Step 2: Lockdown Send Connector
Outbound filtering is a great feature that most hosted filtering providers offer. Sometimes this feature has to be requested, but it will help prevent your users from forwarding spam or sending viruses to other networks.

 Create a new Send Connector (Action > New Send Connector). Assign a name and use the "Custom" option for the type of connector.

Add a new SMTP address space, using an asterisk (*) for the address. This will tell Exchange to use this connector for all destinations. In the network settings, select the option to "Route mail through the following smart hosts". Use the FQDN or IP of the smart host you were given by your filtering provider (, for example) after clicking "Add".

Your provider will tell you if they require authentication (AppRiver does not), which will need to be specified in the "Configure smart host authentication settings" screen. After your send connector is setup, just disable the existing Internet connector and enable your new custom connector.

Of course, you can do all of this from the command line in EMS if you like. If you are curious about those commands, you can view the shell command output from any of these actions when looking at the completion screen in EMC.


  1. Very Useful Article ... EdbMails EDB to PST Converter Tool is an effective & reliable tool provides impeccable recovery. This tool recover & repair all damaged .edb files and then transfer them into usable format that is PST. It supports all versions of Windows and restore PST files in your location. It restores all files in original formats such as HTML, Text, RTF, etc. It is preview of all damaged or corrupted EDB files before restoration. Free availability of trial version with the help of you can easily understand the complete procedure of recovery.

    For more information visit: Convert EDB to PST


Post a Comment

Popular posts from this blog

Outlook Credential Prompt When Opening Exchange 2013 Public Folder

After completing an Exchange 2007 > 2013 migration recently, I was left with one issue that was preventing us from stamping the project as a roaring success and moving on:

Outlook 2013 users were sometimes receiving a single pop-up prompt for credentials whenever they opened the Public Folder (we have only one). One. Single. Prompt.

Google was frustratingly unhelpful because searching for "outlook prompts for username and password when opening public folders" or something similar just resulted in a lot of folks who were always getting a pop-up that wouldn't go away. It was usually caused by an authentication failure of some sort.

However, we were in a different boat - Users got the prompt once when they first launchedOutlook and opened their public folders, but after entering it they could continue - authentication worked. Next time they logged in to their PC, it would happen again. Not a show stopper, but it definitely generated its share of support calls.

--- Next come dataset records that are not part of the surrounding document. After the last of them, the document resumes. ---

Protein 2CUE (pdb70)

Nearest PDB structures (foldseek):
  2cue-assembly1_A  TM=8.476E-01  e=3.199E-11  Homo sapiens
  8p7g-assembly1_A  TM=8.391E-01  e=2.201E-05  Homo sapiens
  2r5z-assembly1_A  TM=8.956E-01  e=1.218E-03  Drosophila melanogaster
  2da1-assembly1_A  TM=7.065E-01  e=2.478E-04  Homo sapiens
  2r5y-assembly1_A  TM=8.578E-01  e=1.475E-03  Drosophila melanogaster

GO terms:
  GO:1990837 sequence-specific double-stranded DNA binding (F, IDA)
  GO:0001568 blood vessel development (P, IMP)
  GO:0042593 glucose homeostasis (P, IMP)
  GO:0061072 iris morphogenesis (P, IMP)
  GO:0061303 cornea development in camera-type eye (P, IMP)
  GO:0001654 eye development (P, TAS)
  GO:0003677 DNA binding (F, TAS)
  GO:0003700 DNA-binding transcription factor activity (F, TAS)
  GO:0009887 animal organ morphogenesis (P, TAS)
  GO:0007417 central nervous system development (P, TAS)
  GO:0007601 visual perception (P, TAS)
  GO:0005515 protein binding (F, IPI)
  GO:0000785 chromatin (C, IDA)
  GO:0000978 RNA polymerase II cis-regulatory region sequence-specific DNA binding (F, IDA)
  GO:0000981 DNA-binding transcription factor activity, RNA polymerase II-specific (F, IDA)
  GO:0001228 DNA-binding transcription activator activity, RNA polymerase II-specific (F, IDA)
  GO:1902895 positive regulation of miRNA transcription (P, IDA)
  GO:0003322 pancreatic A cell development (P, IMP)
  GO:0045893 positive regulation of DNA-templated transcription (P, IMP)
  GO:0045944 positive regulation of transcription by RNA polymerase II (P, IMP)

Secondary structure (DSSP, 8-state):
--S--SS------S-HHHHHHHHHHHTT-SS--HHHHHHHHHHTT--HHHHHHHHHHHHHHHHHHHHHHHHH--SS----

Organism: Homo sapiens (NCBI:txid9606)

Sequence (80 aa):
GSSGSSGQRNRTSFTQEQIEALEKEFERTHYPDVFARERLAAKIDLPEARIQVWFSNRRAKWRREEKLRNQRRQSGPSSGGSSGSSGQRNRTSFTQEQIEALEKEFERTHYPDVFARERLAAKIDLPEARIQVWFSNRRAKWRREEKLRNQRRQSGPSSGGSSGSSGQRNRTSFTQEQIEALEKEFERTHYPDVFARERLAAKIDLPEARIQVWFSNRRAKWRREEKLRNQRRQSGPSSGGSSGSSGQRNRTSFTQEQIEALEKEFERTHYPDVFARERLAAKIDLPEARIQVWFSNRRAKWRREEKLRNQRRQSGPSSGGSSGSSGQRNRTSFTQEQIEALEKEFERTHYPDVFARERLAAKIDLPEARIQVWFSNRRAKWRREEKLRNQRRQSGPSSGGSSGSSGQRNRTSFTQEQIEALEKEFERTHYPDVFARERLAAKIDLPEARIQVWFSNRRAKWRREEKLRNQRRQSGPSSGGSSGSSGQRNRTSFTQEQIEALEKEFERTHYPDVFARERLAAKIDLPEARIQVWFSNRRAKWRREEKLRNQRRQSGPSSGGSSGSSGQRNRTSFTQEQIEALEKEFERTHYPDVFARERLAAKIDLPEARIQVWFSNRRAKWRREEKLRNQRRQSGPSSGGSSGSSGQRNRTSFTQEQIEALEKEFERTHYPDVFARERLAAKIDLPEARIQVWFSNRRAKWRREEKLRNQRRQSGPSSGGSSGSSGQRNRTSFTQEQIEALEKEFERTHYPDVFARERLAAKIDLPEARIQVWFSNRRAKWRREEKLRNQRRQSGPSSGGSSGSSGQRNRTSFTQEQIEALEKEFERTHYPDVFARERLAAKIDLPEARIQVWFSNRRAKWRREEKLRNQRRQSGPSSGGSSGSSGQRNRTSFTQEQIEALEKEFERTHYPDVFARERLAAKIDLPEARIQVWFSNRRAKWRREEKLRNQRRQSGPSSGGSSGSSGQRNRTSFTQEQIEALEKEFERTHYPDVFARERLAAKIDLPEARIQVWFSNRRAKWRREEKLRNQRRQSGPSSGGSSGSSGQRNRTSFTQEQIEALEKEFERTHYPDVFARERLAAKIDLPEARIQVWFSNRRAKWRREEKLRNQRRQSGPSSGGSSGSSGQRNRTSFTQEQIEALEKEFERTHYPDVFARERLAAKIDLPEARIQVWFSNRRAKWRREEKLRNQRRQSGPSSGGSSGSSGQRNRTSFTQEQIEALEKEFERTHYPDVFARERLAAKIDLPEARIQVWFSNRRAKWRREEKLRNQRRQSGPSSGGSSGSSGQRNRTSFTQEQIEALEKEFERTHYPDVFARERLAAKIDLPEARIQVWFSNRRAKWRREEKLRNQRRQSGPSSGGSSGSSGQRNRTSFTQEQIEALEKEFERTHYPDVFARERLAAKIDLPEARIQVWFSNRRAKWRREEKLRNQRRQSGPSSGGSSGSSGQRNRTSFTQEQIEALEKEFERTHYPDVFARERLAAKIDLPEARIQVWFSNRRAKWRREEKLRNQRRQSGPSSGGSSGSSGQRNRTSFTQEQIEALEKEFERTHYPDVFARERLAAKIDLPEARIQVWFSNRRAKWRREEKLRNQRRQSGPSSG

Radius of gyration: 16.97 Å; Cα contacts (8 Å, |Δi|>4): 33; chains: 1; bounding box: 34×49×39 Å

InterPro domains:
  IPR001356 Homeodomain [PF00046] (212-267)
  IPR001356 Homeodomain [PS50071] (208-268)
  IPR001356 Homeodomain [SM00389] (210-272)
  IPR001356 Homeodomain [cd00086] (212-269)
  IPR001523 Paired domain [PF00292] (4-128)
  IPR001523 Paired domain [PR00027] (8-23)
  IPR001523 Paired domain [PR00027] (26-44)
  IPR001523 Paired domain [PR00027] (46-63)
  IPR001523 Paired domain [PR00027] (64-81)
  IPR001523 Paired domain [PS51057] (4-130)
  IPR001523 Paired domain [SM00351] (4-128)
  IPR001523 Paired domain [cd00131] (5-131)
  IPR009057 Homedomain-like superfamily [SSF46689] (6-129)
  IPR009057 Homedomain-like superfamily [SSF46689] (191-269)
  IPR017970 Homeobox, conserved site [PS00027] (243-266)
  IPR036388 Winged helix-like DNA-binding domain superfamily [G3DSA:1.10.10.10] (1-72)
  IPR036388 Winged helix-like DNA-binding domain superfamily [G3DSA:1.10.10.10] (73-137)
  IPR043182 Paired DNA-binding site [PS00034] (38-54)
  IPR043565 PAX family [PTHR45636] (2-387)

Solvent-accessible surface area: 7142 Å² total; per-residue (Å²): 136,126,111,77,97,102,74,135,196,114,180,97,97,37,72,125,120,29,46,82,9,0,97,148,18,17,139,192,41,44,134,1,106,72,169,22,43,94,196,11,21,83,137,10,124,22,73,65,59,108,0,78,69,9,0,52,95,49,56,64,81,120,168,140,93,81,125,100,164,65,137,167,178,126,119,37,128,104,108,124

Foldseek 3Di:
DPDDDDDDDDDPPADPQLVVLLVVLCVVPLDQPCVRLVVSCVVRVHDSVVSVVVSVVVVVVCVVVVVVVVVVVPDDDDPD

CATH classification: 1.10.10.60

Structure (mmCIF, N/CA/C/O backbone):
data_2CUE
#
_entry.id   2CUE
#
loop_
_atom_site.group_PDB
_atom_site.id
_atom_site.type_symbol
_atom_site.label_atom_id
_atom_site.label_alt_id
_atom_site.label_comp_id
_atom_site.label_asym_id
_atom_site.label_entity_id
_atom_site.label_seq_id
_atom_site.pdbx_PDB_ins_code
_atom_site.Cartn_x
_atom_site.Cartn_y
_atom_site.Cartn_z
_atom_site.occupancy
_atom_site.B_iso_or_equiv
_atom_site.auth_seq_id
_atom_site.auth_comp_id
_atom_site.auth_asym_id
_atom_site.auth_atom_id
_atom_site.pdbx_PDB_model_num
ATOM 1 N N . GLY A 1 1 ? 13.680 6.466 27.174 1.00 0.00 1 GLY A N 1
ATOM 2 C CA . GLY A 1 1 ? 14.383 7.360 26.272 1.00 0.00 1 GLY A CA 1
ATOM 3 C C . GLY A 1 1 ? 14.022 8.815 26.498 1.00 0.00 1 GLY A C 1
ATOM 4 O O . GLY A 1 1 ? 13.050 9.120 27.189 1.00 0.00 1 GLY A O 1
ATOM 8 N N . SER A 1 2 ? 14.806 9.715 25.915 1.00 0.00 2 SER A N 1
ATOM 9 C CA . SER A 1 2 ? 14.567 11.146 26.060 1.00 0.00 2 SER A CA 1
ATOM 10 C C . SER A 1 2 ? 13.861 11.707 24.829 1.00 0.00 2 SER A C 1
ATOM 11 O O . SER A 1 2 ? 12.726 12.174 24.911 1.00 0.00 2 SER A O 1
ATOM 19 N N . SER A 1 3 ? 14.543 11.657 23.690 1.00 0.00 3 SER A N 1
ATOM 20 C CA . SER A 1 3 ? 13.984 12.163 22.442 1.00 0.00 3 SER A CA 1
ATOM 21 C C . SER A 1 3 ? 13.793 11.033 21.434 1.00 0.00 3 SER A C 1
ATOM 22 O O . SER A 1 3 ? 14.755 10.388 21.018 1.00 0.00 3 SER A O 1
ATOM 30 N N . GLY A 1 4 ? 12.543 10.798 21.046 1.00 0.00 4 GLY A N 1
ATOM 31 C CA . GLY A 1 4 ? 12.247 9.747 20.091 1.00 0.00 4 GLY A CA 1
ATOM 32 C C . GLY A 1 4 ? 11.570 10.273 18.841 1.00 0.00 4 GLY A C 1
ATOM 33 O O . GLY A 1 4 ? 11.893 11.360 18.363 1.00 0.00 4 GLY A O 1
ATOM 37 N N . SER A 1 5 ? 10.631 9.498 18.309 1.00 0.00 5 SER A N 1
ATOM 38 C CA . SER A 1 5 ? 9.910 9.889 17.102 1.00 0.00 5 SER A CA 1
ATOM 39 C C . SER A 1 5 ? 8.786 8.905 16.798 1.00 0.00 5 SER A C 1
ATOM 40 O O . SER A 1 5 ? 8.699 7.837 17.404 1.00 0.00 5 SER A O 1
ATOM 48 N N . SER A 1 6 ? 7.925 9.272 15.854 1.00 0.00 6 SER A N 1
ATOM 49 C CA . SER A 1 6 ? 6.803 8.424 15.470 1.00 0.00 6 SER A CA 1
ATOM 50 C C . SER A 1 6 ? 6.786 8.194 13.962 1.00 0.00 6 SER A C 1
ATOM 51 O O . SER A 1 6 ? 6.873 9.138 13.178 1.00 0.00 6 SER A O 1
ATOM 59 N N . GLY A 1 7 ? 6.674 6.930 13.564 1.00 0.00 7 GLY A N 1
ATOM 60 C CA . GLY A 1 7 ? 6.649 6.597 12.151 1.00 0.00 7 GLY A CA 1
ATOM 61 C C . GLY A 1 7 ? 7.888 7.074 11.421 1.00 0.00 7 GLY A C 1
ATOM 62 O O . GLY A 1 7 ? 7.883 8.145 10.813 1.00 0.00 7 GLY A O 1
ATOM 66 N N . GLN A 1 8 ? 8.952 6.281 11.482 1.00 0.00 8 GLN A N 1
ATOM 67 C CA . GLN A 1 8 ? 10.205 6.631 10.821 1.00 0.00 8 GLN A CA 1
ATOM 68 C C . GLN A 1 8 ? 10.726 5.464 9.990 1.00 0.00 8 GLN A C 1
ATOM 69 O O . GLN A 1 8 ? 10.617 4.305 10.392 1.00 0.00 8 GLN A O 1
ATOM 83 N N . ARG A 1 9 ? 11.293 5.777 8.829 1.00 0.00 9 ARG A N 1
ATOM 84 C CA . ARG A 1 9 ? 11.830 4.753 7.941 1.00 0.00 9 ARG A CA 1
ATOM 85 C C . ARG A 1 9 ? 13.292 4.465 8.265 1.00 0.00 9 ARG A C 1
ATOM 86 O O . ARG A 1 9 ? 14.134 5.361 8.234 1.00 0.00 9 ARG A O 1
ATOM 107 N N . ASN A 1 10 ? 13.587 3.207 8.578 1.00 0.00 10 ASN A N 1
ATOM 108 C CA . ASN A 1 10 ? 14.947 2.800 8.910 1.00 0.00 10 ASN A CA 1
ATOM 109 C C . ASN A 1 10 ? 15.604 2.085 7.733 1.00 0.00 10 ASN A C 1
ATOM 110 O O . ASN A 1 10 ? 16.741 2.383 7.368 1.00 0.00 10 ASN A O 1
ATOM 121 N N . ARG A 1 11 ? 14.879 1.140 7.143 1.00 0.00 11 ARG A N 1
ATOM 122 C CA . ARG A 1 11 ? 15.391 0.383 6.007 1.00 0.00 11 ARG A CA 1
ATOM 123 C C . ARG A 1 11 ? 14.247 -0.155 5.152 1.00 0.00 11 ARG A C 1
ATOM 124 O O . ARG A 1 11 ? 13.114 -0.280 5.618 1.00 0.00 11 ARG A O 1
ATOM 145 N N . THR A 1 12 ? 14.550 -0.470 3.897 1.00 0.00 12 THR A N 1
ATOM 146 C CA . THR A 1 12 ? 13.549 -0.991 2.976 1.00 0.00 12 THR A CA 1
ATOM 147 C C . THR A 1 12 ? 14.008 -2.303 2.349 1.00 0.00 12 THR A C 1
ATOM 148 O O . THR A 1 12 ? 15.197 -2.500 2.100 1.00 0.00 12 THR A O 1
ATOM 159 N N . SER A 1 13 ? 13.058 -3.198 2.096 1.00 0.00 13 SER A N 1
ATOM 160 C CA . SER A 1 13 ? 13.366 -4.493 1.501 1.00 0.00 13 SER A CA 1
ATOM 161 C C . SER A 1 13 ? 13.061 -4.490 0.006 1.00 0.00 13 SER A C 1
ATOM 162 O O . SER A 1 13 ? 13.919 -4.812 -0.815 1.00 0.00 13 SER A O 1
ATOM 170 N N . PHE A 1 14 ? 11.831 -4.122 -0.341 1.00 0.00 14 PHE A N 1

Repairing Mailbox Corruption in Exchange 2010

I recently got through recovering an SBS 2011 server after Active Directory face-planted in the middle of a workday. When I say recover, I mean I repeated the entire migration, using a cleaned up secondary DC - it was a fun weekend (expect another post about that experience). Although I thought we were in the clear, I got a call from the client about 24 hours after we had verified everything was working. He indicated that his iPhone had suddenly stopped receiving mail in the inbox (calendar, contacts, sent items were still fine) and throws up an error after spinning in circles for a few minutes that it "cannot connect to mail server".

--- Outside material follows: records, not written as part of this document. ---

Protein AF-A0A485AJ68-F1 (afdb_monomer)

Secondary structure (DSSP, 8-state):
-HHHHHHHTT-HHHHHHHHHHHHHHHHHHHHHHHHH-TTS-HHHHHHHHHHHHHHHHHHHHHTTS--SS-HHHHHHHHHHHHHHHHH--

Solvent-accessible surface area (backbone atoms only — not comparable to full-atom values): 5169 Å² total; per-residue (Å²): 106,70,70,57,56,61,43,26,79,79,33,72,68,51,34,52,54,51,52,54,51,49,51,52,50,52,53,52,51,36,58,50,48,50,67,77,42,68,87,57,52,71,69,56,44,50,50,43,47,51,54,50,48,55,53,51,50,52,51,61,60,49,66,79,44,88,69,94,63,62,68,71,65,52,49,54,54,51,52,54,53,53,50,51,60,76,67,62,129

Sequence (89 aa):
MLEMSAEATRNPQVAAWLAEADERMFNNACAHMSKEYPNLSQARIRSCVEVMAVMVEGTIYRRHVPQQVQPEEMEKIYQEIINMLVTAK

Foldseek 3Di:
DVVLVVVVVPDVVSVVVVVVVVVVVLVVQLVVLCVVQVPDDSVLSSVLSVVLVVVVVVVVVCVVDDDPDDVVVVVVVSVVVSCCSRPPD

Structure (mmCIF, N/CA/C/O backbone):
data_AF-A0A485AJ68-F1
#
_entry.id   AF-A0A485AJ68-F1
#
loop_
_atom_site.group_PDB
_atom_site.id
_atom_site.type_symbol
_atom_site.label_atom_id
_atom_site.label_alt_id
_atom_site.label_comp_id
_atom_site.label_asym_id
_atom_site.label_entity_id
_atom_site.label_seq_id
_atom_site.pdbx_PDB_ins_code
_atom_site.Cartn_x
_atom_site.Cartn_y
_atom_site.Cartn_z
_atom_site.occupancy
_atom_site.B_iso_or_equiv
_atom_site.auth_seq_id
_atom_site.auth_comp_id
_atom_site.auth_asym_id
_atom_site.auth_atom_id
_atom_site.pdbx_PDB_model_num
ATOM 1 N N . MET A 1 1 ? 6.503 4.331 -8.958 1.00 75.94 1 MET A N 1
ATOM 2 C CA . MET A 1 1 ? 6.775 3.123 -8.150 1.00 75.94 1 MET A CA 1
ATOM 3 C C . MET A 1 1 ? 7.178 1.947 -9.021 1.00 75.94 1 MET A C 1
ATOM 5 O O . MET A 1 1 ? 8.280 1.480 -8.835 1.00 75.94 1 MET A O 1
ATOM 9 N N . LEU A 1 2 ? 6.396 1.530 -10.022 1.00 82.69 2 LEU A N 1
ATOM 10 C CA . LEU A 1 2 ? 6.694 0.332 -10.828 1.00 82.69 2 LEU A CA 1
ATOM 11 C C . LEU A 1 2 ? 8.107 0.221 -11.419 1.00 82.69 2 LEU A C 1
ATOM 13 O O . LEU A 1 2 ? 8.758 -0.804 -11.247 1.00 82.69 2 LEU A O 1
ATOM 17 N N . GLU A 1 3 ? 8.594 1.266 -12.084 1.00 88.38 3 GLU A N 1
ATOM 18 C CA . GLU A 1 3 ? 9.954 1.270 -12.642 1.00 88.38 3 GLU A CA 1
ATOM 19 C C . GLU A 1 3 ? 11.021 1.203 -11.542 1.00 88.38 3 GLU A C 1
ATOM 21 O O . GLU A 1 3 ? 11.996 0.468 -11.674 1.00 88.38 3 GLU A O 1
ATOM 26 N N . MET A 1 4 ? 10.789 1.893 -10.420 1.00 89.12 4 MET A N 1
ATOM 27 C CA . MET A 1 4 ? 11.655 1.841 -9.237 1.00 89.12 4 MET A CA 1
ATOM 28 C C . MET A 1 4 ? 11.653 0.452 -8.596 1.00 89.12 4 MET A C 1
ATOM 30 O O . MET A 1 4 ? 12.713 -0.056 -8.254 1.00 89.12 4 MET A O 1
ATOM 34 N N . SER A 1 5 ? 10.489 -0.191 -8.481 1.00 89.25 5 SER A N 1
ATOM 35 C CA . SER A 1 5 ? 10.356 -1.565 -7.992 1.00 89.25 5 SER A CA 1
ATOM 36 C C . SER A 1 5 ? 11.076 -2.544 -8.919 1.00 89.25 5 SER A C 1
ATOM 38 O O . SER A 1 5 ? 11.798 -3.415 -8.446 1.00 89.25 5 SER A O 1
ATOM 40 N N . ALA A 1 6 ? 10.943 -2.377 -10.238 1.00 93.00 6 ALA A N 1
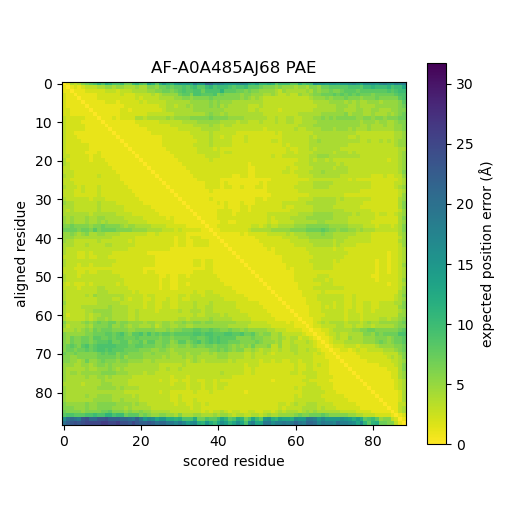ATOM 41 C CA . ALA A 1 6 ? 11.646 -3.199 -11.218 1.00 93.00 6 ALA A CA 1
ATOM 42 C C . ALA A 1 6 ? 13.167 -2.993 -11.166 1.00 93.00 6 ALA A C 1
ATOM 44 O O . ALA A 1 6 ? 13.917 -3.951 -11.333 1.00 93.00 6 ALA A O 1
ATOM 45 N N . GLU A 1 7 ? 13.644 -1.770 -10.946 1.00 96.38 7 GLU A N 1
ATOM 46 C CA . GLU A 1 7 ? 15.072 -1.476 -10.796 1.00 96.38 7 GLU A CA 1
ATOM 47 C C . GLU A 1 7 ? 15.632 -1.977 -9.457 1.00 96.38 7 GLU A C 1
ATOM 49 O O . GLU A 1 7 ? 16.721 -2.545 -9.418 1.00 96.38 7 GLU A O 1
ATOM 54 N N . ALA A 1 8 ? 14.866 -1.881 -8.369 1.00 96.88 8 ALA A N 1
ATOM 55 C CA . ALA A 1 8 ? 15.247 -2.409 -7.059 1.00 96.88 8 ALA A CA 1
ATOM 56 C C . ALA A 1 8 ? 15.561 -3.917 -7.092 1.00 96.88 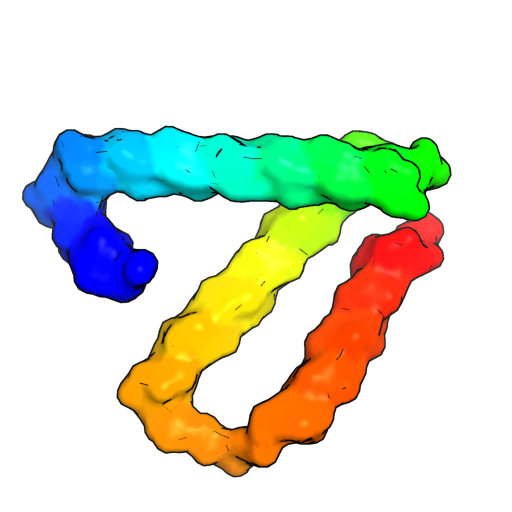8 ALA A C 1
ATOM 58 O O . ALA A 1 8 ? 16.404 -4.381 -6.332 1.00 96.88 8 ALA A O 1
ATOM 59 N N . THR A 1 9 ? 14.956 -4.684 -8.010 1.00 96.44 9 THR A N 1
ATOM 60 C CA . THR A 1 9 ? 15.275 -6.119 -8.176 1.00 96.44 9 THR A CA 1
ATOM 61 C C . THR A 1 9 ? 16.693 -6.396 -8.688 1.00 96.44 9 THR A C 1
ATOM 63 O O . THR A 1 9 ? 17.179 -7.520 -8.577 1.00 96.44 9 THR A O 1
ATOM 66 N N . ARG A 1 10 ? 17.357 -5.388 -9.260 1.00 97.44 10 ARG A N 1
ATOM 67 C CA . ARG A 1 10 ? 18.640 -5.503 -9.973 1.00 97.44 10 ARG A CA 1
ATOM 68 C C . ARG A 1 10 ? 19.702 -4.516 -9.484 1.00 97.44 10 ARG A C 1
ATOM 70 O O . ARG A 1 10 ? 20.875 -4.698 -9.800 1.00 97.44 10 ARG A O 1
ATOM 77 N N . ASN A 1 11 ? 19.323 -3.528 -8.673 1.00 98.19 11 ASN A N 1
ATOM 78 C CA . ASN A 1 11 ? 20.226 -2.544 -8.090 1.00 98.19 11 ASN A CA 1
ATOM 79 C C . ASN A 1 11 ? 20.019 -2.430 -6.562 1.00 98.19 11 ASN A C 1
ATOM 81 O O . ASN A 1 11 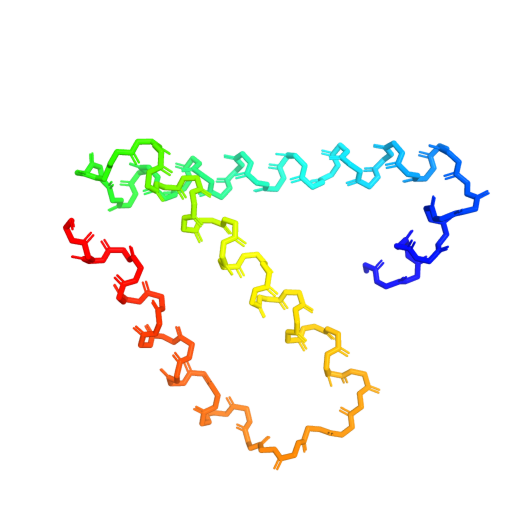? 18.987 -1.915 -6.118 1.00 98.19 11 ASN A O 1
ATOM 85 N N . PRO A 1 12 ? 21.003 -2.848 -5.737 1.00 97.56 12 PRO A N 1
ATOM 86 C CA . PRO A 1 12 ? 20.862 -2.863 -4.280 1.00 97.56 12 PRO A CA 1
ATOM 87 C C . PRO A 1 12 ? 20.752 -1.463 -3.662 1.00 97.56 12 PRO A C 1
ATOM 89 O O . PRO A 1 12 ? 20.113 -1.303 -2.625 1.00 97.56 12 PRO A O 1
ATOM 92 N N . GLN A 1 13 ? 21.329 -0.435 -4.291 1.00 97.88 13 GLN A N 1
ATOM 93 C CA . GLN A 1 13 ? 21.196 0.942 -3.812 1.00 97.88 13 GLN A CA 1
ATOM 94 C C . GLN A 1 13 ? 19.763 1.447 -4.001 1.00 97.88 13 GLN A C 1
ATOM 96 O O . GLN A 1 13 ? 19.192 2.059 -3.101 1.00 97.88 13 GLN A O 1
ATOM 101 N N . VAL A 1 14 ? 19.158 1.135 -5.149 1.00 97.81 14 VAL A N 1
ATOM 102 C CA . VAL A 1 14 ? 17.760 1.483 -5.427 1.00 97.81 14 VAL A CA 1
ATOM 103 C C . VAL A 1 14 ? 16.814 0.714 -4.506 1.00 97.81 14 VAL A C 1
ATOM 105 O O . VAL A 1 14 ? 15.850 1.296 -4.015 1.00 97.81 14 VAL A O 1
ATOM 108 N N . ALA A 1 15 ? 17.115 -0.552 -4.201 1.00 97.75 15 ALA A N 1
ATOM 109 C CA . ALA A 1 15 ? 16.365 -1.324 -3.211 1.00 97.75 15 ALA A CA 1
ATOM 110 C C . ALA A 1 15 ? 16.398 -0.677 -1.817 1.00 97.75 15 ALA A C 1
ATOM 112 O O . ALA A 1 15 ? 15.354 -0.557 -1.177 1.00 97.75 15 ALA A O 1
ATOM 113 N N . ALA A 1 16 ? 17.567 -0.206 -1.372 1.00 97.88 16 ALA A N 1
ATOM 114 C CA . ALA A 1 16 ? 17.700 0.485 -0.092 1.00 97.88 16 ALA A CA 1
ATOM 115 C C . ALA A 1 16 ? 16.887 1.791 -0.054 1.00 97.88 16 ALA A C 1
ATOM 117 O O . ALA A 1 16 ? 16.161 2.031 0.908 1.00 97.88 16 ALA A O 1
ATOM 118 N N . TRP A 1 17 ? 16.940 2.603 -1.116 1.00 97.06 17 TRP A N 1
ATOM 119 C CA . TRP A 1 17 ? 16.137 3.828 -1.205 1.00 97.06 17 TRP A CA 1
ATOM 120 C C . TRP A 1 17 ? 14.636 3.559 -1.222 1.00 97.06 17 TRP A C 1
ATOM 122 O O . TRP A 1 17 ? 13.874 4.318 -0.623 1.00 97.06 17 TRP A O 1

SCEP Policy Update Troubleshooting

Because I'm a glutton for punishment, I recently started rolling out System Center Configuration Manager 2012 R2 SP1 and System Center Endpoint Protection across our VDI environment. There are always some considerations to be made in a pooled desktop / gold image type environment when loading software that uniquely identifies devices, but lucky for me SCCM/SCEP handled this just fine without any tweaking. However, there were some nuances to how SCEP policies are applied that caused some serious hair-pulling before I spotted the issues.